The deal, which gave Blackstone $16.6 billion to manage on behalf of the Iowa insurance company F&G, was emblematic of a new gold rush among private-equity firms seeking to exploit the legally required cash reserves of insurance companies - while delivering huge fees to insiders who can help them gain access.

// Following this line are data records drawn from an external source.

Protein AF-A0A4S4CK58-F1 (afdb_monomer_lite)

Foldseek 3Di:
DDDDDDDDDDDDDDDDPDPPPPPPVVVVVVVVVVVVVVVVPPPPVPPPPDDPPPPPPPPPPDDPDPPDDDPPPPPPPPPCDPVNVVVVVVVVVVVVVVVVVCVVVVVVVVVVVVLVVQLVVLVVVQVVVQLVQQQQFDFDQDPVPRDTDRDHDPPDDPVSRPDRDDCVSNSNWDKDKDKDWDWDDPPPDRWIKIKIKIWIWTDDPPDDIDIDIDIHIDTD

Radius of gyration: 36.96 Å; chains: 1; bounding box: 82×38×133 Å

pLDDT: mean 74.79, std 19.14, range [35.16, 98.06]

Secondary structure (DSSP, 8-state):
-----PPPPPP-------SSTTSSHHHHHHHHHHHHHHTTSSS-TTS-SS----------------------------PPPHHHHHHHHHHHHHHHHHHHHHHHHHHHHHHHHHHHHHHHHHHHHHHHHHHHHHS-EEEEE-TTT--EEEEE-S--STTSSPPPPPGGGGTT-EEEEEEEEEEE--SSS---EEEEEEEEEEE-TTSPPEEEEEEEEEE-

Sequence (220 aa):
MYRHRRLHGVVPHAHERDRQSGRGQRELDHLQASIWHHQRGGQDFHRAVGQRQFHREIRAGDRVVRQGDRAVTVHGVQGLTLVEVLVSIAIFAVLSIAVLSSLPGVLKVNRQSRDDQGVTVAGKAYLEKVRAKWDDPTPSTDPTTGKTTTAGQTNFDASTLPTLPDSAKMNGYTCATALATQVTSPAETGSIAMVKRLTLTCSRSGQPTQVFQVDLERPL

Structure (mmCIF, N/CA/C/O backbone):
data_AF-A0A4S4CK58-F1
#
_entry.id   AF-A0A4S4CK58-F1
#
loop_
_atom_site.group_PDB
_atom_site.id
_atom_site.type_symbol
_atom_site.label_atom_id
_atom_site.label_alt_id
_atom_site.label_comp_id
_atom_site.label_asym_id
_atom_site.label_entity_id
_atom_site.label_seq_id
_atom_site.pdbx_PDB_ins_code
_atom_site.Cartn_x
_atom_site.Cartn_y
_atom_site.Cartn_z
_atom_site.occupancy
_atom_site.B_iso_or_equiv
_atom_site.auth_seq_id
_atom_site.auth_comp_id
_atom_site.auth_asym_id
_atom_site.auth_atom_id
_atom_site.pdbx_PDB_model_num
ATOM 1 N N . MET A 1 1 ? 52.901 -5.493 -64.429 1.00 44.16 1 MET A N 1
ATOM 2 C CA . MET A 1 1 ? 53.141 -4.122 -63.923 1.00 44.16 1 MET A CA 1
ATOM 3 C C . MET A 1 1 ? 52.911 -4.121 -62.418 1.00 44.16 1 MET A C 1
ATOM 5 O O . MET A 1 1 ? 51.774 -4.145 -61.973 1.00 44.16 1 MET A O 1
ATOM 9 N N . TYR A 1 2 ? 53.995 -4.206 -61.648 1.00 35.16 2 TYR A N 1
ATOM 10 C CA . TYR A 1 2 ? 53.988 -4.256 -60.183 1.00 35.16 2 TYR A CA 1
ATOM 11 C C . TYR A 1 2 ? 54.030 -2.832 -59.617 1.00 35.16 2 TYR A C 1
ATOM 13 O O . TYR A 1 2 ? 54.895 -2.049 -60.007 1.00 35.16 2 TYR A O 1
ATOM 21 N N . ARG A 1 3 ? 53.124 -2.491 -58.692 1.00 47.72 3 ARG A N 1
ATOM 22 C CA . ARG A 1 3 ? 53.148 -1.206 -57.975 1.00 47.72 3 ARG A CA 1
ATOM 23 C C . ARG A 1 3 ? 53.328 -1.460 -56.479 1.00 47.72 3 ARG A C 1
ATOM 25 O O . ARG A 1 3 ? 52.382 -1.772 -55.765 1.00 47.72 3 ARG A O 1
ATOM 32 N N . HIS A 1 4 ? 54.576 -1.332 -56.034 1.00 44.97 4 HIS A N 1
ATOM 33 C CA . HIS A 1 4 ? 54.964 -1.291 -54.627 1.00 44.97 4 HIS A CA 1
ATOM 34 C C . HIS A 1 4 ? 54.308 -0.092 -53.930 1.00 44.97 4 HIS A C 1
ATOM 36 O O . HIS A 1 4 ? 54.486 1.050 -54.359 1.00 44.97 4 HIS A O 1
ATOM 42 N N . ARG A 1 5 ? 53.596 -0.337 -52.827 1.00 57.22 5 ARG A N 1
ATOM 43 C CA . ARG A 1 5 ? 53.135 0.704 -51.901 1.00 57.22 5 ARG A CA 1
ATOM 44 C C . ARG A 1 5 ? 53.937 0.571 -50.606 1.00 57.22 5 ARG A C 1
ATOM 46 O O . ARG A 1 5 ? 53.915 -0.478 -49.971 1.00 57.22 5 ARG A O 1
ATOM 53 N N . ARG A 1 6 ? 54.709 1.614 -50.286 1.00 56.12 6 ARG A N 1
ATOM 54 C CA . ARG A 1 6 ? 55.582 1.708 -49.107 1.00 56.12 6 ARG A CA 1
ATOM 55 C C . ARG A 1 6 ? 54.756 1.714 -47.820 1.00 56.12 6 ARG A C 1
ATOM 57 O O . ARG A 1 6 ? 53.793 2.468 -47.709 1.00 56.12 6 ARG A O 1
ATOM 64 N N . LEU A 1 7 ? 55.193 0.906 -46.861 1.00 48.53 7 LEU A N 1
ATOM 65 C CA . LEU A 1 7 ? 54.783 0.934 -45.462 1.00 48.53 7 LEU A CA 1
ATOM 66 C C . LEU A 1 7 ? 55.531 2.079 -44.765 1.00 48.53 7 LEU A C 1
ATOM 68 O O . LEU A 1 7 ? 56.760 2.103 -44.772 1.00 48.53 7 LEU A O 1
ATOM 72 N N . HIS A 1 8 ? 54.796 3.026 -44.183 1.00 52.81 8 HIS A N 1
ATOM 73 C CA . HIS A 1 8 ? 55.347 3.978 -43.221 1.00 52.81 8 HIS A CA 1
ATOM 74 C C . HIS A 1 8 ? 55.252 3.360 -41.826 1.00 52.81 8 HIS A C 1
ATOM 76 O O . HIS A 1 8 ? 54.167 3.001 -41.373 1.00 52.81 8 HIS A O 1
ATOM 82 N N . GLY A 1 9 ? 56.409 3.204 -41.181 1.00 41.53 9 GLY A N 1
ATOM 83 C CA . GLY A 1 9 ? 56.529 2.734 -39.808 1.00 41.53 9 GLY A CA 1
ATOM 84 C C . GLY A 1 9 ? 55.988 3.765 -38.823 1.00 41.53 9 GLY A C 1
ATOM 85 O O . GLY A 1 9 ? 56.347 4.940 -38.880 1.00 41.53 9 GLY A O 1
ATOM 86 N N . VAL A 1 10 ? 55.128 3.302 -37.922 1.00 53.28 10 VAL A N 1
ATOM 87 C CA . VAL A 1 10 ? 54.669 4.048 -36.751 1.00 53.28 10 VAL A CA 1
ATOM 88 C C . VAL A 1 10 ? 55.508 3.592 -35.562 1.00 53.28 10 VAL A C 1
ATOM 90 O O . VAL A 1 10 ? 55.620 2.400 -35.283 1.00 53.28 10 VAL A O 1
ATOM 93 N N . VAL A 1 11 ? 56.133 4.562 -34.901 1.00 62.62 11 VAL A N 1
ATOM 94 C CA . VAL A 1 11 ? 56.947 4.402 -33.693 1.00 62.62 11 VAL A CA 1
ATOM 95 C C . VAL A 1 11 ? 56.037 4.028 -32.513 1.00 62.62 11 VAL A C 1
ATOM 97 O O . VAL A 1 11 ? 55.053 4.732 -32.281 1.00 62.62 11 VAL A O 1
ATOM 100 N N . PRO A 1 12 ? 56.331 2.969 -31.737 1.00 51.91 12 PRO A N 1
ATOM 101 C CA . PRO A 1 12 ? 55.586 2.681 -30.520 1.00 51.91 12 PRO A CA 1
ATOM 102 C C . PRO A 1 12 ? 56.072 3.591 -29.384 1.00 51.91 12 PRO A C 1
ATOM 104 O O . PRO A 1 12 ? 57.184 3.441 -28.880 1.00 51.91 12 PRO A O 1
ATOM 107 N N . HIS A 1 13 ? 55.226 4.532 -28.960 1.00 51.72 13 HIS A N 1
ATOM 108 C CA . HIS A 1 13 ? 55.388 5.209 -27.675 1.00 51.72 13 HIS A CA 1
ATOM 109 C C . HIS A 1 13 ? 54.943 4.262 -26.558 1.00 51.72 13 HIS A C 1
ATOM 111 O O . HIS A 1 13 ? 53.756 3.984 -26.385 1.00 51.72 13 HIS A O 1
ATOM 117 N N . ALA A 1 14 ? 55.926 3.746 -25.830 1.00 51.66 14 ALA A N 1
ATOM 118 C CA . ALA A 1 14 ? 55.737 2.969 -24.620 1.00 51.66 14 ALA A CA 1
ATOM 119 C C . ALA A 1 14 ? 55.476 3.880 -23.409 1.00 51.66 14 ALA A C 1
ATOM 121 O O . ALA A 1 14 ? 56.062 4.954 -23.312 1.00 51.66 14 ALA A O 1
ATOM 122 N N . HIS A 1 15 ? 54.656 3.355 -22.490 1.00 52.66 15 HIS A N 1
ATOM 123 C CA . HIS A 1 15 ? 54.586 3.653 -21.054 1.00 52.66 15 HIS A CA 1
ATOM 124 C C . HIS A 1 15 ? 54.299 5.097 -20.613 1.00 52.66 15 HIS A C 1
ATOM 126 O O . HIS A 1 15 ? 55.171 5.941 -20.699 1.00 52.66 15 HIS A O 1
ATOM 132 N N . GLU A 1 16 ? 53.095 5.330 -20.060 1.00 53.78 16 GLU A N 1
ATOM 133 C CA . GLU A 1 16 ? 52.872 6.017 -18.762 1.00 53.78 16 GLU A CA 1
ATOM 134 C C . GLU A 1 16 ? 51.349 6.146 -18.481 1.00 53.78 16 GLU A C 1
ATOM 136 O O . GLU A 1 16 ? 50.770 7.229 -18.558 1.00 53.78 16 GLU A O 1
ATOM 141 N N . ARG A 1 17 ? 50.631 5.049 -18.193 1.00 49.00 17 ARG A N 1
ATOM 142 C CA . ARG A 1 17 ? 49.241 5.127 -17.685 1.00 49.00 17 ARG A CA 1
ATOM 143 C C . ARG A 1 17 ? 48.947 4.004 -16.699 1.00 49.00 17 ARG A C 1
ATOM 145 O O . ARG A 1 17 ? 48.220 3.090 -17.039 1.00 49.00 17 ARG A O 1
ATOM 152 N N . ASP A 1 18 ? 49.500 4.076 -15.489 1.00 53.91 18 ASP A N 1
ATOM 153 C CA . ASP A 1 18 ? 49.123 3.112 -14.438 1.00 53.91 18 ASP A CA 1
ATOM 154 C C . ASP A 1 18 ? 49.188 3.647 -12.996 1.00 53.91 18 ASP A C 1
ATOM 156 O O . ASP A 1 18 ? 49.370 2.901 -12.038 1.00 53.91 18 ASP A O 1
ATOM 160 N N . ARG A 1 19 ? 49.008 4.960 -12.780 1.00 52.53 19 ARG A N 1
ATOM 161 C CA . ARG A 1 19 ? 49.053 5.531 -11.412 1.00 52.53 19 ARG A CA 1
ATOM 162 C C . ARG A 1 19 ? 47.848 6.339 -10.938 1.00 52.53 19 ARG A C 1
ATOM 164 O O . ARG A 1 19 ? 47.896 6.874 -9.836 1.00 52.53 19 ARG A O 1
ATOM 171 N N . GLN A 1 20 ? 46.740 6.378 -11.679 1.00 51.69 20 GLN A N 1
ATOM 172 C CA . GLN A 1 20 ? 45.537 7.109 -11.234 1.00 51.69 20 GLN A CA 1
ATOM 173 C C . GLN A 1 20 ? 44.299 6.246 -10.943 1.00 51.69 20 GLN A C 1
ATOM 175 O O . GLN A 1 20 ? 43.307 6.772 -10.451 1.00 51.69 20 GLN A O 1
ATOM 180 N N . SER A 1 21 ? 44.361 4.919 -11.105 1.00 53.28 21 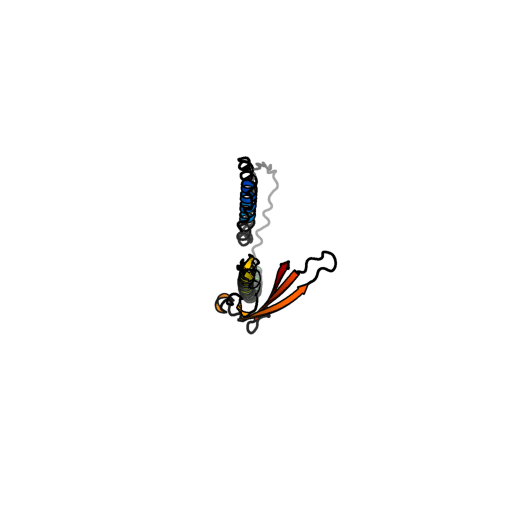SER A N 1
ATOM 181 C CA . SER A 1 21 ? 43.197 4.038 -10.884 1.00 53.28 21 SER A CA 1
ATOM 182 C C . SER A 1 21 ? 42.902 3.690 -9.409 1.00 53.28 21 SER A C 1
ATOM 184 O O . SER A 1 21 ? 42.005 2.901 -9.135 1.00 53.28 21 SER A O 1
ATOM 186 N N . GLY A 1 22 ? 43.644 4.241 -8.439 1.00 48.12 22 GLY A N 1
ATOM 187 C CA . GLY A 1 22 ? 43.573 3.802 -7.034 1.00 48.12 22 GLY A CA 1
ATOM 188 C C . GLY A 1 22 ? 42.875 4.741 -6.041 1.00 48.12 22 GLY A C 1
ATOM 189 O O . GLY A 1 22 ? 42.660 4.336 -4.898 1.00 48.12 22 GLY A O 1
ATOM 190 N N . ARG A 1 23 ? 42.553 5.989 -6.422 1.00 52.22 23 ARG A N 1
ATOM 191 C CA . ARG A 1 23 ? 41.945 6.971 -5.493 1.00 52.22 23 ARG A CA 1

Now the deal is attracting scrutiny from lawyers and experts in the field. A corporate-governance specialist described the arrangement as an apparent conflict of interest, while a UC Berkeley law professor called the fees a "kickback." A shareholder lawsuit in Delaware state court went further, alleging that a company co-owned by Chu and Foley "knowingly participated in breaches of fiduciary duty."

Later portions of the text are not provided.